The hyperbole. Most of the things in that article are correct facts. Flu viruses have a segmented genome, so reassortment (and even recombination) is possible. But in order for that to happen, two virus strains must be present in the same cell at the same time. And if one of them is a bird virus, the question remains how it got in there in the first place. Have you ever met a human being with foot-and-mouth disease? Or feline distemper?
Based on a few simple facts that are true (reassortment does happen), Dr. Taubenberger goes on a flight of fancy, just extrapolating to a mutant that just happens to be much more virulent and more deadly than the regular strains we get to see every year.
This is science fiction stuff: In this kind of story, a hybrid of a human and a mule is always as smart as a human and as strong as a mule. Why not the other way around? Weak and flabby as a human and stupid as a mule? Must we call a cross between a pheasant and a duck a "deasant"?
I also think the good doctor Taubenberger is bluffing when he claims to have the 1918 virus. Isolating flu viruses from human patients (especially after 88 years) is no easy matter. Besides, RNA is by no means as durable as DNA.
And I'm sure they don't have the dreaded H5N1 virus either. Sure, they can squeeze some slop out of a patient that shows type H5 hemagglutination behavior and type 1 neuraminidase activity, but those are markers, not virus particles.
And don't you find it strange that all those nasty viruses originate in the far east? As far away from the U.S. as possible. The "Spanish flu" didn't originate in Spain, but in Canton. It seems to me that there is a lot of harm done to us by very bad people. Most of it is caused by toxic chemicals. And a (mostly imaginary) virus in a faraway country gets blamed for it. It's simple: Just look for a place where 5 birds have died. Then kill of a few million of them in the name of public health, and call it an epidemic.

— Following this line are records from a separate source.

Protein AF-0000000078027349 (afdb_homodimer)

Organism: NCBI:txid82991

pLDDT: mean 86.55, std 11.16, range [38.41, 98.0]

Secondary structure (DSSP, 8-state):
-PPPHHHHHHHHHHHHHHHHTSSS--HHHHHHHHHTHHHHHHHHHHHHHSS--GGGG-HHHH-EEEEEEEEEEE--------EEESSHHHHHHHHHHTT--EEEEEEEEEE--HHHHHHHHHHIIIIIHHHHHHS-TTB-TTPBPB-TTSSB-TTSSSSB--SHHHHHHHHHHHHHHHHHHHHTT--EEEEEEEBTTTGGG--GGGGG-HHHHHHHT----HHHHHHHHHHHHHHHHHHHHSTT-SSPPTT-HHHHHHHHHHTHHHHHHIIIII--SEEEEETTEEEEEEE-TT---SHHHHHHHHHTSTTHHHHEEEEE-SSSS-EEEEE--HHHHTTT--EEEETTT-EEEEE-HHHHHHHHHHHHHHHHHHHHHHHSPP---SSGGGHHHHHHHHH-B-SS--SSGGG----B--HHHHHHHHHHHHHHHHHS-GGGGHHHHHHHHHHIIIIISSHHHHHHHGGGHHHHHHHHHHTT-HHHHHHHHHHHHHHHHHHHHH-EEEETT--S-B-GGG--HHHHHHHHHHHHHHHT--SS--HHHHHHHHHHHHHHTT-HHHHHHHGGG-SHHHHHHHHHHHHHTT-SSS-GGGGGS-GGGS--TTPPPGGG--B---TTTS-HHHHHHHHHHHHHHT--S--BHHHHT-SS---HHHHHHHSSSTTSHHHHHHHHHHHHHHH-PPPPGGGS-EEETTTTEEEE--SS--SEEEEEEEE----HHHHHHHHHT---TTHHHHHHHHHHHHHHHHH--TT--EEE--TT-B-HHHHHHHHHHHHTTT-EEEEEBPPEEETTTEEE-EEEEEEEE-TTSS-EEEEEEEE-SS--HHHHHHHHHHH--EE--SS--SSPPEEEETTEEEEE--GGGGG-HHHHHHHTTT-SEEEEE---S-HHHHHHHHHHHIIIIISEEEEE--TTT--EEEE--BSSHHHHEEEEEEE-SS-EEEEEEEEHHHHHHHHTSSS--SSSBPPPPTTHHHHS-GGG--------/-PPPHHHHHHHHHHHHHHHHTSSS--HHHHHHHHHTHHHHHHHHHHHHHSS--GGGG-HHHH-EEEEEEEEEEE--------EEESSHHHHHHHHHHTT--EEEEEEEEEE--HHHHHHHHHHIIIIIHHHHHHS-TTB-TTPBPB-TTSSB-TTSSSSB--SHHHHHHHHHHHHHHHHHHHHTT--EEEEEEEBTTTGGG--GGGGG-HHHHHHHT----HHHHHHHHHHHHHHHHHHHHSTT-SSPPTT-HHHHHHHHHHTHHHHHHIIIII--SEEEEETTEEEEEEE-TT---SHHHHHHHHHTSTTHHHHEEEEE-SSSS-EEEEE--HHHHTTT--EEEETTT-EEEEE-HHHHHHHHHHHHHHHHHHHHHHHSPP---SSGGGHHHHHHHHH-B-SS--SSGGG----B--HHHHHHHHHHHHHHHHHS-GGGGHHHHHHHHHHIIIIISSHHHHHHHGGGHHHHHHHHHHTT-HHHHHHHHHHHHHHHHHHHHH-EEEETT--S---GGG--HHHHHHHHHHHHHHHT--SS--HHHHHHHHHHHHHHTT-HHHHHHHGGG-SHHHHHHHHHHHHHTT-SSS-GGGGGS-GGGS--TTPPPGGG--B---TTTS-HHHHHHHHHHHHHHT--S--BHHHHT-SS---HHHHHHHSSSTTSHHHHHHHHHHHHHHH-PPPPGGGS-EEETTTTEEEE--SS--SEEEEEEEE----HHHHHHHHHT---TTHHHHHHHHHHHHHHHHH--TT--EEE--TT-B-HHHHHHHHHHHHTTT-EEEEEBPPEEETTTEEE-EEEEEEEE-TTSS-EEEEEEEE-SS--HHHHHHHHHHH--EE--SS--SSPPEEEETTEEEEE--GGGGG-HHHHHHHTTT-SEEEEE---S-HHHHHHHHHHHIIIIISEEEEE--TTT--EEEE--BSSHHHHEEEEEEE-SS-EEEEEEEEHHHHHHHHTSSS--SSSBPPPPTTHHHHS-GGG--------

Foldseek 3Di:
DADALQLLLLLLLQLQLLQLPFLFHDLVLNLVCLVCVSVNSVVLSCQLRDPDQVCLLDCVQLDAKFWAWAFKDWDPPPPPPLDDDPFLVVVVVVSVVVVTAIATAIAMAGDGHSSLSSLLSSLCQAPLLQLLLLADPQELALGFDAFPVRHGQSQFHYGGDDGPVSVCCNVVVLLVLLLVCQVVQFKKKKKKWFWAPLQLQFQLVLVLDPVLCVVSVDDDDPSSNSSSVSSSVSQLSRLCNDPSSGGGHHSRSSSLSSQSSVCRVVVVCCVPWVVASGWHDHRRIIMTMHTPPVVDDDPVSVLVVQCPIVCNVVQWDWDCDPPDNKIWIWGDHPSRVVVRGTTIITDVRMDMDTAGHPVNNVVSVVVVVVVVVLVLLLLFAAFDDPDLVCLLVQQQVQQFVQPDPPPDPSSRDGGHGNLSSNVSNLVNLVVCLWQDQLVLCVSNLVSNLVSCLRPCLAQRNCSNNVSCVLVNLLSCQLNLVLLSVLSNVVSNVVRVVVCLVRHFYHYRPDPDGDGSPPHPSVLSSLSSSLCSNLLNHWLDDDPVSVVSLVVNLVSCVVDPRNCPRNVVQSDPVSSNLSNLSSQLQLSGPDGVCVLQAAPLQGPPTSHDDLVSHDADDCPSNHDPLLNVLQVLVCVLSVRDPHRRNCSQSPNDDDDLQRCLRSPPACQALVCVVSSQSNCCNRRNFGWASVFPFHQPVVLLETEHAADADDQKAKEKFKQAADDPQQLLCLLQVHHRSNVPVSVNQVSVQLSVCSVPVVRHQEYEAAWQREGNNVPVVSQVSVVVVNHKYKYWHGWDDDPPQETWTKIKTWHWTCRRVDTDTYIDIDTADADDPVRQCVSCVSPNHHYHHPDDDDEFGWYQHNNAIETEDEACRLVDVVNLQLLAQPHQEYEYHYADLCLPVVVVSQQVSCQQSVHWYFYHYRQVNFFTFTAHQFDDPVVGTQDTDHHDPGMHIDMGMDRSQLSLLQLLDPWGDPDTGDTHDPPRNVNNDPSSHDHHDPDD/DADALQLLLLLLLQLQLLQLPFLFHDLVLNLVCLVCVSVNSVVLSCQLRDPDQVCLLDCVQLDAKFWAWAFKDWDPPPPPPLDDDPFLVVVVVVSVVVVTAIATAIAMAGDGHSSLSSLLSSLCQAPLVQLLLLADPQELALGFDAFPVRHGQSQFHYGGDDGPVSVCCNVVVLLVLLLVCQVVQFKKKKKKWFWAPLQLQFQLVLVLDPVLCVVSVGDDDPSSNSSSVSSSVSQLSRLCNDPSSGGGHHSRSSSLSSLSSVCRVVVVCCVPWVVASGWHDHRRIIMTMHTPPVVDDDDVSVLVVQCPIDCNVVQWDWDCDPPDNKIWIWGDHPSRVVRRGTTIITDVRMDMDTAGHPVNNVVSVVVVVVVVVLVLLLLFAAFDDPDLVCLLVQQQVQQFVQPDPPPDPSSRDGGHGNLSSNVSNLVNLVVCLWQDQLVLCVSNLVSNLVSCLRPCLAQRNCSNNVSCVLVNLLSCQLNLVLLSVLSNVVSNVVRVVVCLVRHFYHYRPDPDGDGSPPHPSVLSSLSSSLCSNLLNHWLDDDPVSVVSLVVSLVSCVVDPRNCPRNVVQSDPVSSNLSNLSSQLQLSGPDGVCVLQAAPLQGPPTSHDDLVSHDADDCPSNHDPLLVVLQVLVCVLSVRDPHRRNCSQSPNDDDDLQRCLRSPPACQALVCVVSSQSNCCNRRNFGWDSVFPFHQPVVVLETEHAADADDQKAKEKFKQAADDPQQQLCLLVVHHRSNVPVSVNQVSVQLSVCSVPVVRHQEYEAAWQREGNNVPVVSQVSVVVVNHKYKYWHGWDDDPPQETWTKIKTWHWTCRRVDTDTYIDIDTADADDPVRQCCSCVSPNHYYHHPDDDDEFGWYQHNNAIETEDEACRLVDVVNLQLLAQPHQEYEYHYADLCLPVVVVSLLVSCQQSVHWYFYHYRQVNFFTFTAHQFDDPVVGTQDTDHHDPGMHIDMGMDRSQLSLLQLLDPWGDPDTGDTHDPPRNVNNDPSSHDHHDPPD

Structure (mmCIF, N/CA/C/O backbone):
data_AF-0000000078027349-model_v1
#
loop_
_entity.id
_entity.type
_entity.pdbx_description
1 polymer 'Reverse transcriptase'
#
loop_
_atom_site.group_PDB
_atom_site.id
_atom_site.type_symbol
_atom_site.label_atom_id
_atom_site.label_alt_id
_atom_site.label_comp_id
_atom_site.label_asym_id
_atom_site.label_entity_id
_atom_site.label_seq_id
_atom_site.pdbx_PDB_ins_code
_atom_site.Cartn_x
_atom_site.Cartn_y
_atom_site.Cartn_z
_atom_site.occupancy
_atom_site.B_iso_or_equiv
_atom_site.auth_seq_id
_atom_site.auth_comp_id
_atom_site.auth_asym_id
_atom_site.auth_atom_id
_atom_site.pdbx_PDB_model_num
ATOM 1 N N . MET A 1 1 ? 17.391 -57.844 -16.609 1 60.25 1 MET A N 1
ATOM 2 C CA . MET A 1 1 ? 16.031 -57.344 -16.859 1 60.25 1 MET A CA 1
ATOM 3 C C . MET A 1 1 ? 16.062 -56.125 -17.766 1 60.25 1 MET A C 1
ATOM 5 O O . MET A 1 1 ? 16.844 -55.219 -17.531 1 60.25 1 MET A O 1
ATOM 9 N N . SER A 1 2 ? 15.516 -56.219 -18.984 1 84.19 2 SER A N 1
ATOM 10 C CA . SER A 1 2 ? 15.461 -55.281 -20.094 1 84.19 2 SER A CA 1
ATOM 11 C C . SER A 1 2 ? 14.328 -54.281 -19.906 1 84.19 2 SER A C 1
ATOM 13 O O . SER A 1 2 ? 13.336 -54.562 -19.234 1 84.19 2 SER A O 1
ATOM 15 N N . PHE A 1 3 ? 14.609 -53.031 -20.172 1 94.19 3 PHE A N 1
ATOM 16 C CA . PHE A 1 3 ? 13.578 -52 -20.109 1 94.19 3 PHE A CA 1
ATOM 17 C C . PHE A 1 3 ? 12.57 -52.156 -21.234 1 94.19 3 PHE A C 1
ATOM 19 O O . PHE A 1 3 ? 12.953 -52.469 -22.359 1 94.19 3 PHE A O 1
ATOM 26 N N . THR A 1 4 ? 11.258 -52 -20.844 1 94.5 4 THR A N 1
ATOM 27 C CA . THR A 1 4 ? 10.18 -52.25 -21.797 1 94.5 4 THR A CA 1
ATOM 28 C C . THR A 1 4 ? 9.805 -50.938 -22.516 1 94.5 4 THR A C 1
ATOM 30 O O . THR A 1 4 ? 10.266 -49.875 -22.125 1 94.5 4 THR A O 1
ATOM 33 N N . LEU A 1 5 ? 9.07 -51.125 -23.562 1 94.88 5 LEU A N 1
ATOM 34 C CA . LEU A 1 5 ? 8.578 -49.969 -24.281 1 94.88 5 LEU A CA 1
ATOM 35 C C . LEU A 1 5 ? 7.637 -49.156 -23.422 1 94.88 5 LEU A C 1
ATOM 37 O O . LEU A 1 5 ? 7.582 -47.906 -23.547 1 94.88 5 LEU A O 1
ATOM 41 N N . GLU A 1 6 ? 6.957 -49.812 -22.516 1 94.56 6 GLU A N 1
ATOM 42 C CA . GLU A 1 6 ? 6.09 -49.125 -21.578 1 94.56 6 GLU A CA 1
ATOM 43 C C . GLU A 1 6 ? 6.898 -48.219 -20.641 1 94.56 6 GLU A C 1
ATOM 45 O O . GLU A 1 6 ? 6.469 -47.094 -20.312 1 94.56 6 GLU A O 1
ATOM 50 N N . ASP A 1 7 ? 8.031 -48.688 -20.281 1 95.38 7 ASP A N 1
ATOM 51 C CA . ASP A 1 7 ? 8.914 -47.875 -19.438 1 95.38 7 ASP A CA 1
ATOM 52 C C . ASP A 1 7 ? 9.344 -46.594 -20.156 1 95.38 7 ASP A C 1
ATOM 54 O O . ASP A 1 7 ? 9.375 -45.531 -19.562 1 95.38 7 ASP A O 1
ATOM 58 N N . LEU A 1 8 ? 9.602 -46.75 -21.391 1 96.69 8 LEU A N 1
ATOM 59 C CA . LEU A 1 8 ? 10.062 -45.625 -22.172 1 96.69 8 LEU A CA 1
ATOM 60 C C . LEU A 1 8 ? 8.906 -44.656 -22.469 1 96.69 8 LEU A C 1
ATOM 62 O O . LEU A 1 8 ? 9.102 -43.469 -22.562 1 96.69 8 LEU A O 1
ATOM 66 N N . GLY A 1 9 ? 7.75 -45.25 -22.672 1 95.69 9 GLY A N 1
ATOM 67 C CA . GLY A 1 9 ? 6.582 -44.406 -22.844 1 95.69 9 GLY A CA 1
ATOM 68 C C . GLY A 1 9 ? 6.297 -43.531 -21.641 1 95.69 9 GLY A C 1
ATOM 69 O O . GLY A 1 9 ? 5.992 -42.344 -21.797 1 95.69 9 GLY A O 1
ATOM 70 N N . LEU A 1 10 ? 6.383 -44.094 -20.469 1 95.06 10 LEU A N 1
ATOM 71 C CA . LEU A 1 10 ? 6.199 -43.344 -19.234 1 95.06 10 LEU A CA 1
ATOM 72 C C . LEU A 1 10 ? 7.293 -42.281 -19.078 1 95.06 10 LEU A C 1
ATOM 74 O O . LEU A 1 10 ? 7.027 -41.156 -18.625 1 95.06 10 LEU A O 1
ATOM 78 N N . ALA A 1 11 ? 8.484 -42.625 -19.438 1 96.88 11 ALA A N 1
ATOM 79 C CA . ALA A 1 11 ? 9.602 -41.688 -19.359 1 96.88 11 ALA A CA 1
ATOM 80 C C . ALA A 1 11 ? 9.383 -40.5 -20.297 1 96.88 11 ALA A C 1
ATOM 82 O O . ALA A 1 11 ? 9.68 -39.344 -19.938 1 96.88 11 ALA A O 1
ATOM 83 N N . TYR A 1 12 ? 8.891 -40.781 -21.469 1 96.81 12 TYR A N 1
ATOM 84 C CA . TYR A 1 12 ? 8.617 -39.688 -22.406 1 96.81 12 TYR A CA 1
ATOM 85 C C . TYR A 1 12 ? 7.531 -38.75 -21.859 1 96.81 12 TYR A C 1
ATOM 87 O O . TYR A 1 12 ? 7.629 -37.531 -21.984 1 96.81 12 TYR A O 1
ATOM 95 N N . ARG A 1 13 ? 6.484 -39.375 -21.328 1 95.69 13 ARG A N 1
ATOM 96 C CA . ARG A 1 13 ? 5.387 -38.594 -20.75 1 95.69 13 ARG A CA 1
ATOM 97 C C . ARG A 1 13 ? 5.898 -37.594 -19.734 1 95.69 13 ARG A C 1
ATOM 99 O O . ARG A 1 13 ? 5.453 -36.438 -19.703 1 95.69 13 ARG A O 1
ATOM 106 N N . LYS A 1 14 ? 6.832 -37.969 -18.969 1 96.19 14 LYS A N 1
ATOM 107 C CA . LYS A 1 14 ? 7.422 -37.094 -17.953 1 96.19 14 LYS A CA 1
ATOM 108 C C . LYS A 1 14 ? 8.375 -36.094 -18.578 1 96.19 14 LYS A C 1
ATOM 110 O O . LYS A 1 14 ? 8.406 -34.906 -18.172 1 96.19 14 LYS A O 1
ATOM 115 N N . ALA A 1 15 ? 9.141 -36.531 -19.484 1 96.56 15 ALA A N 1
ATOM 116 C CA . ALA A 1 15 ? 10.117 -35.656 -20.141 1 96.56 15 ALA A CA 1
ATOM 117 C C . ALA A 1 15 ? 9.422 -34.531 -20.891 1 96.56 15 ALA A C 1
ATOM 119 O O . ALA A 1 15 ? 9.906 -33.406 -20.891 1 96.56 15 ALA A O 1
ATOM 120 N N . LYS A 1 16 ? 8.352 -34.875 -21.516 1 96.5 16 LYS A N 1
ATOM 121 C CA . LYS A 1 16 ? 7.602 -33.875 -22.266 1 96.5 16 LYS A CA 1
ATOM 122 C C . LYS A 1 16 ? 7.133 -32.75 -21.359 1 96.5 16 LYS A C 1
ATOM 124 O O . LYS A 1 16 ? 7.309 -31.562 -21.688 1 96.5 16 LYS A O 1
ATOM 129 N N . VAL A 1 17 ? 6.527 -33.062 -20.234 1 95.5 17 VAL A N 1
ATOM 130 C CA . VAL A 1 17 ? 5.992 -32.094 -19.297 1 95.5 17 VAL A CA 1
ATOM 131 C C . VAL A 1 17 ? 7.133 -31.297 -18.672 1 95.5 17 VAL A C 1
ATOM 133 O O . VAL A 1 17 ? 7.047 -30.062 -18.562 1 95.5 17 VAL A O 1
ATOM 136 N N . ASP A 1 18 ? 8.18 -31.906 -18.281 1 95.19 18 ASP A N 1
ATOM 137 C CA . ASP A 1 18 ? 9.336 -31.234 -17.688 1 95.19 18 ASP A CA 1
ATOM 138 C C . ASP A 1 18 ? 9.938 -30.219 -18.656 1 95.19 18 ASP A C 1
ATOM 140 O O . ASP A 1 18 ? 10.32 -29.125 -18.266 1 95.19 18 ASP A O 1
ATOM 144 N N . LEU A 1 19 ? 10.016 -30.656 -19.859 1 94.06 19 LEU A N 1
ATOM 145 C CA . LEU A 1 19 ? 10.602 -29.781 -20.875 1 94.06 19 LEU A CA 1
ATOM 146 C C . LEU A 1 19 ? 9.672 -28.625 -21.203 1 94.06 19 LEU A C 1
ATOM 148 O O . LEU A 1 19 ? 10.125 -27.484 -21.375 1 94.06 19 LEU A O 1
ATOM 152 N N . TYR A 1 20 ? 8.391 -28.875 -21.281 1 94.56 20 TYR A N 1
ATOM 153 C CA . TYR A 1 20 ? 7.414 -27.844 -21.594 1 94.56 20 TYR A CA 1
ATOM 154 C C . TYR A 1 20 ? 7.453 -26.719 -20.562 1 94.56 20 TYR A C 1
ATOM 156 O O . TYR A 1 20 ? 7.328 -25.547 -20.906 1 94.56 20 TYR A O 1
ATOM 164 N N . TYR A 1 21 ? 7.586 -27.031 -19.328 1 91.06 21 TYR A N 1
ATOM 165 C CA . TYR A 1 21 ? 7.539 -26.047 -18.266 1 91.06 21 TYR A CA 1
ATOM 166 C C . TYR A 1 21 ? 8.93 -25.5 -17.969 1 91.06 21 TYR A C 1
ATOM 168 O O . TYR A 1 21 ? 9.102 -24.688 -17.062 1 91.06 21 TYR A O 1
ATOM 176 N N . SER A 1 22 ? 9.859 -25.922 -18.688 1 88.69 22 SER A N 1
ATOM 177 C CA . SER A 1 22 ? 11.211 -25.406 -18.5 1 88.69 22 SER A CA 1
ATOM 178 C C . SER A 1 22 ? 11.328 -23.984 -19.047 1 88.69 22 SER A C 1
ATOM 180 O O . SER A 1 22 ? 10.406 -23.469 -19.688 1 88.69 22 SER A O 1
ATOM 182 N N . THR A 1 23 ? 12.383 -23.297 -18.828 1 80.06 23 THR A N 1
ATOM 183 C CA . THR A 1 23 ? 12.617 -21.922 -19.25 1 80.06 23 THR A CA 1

It seems to me that there is a lot of harm done to us by very bad people. Most of it is caused by toxic chemicals. And a (mostly imaginary) virus in a faraway country gets blamed for it. It's simple: Just look for a place where 5 birds have died. Then kill of a few million of them in the name of public health, and call it an epidemic.
Just who are these Very Bad People? Where are they hiding or, more correctly, where are they meeting? Do they communicate by email or do they courier their dastardly plans via FedEx?
Glad to see someone still has some good common sense, Skepzilla. I agree w/you.
IF the Bird Flu does hit US Poultry or even if any wild birds are found with it here, and this is highly possible, even probable, I will no doubt stop eating chicken. Even eggs would be a concern, unfortunately. And I certainly wouldn't want to be raising them, or turkeys either.
But, I still say the likelihood of the involvement of from human to human is NOT going to happen. There are plenty of things to worry about these days, which are far more likely, than what took place in the Bird Flu program.
__________________
May you always have..Love to Share, Health to Spare, and Friends that Care!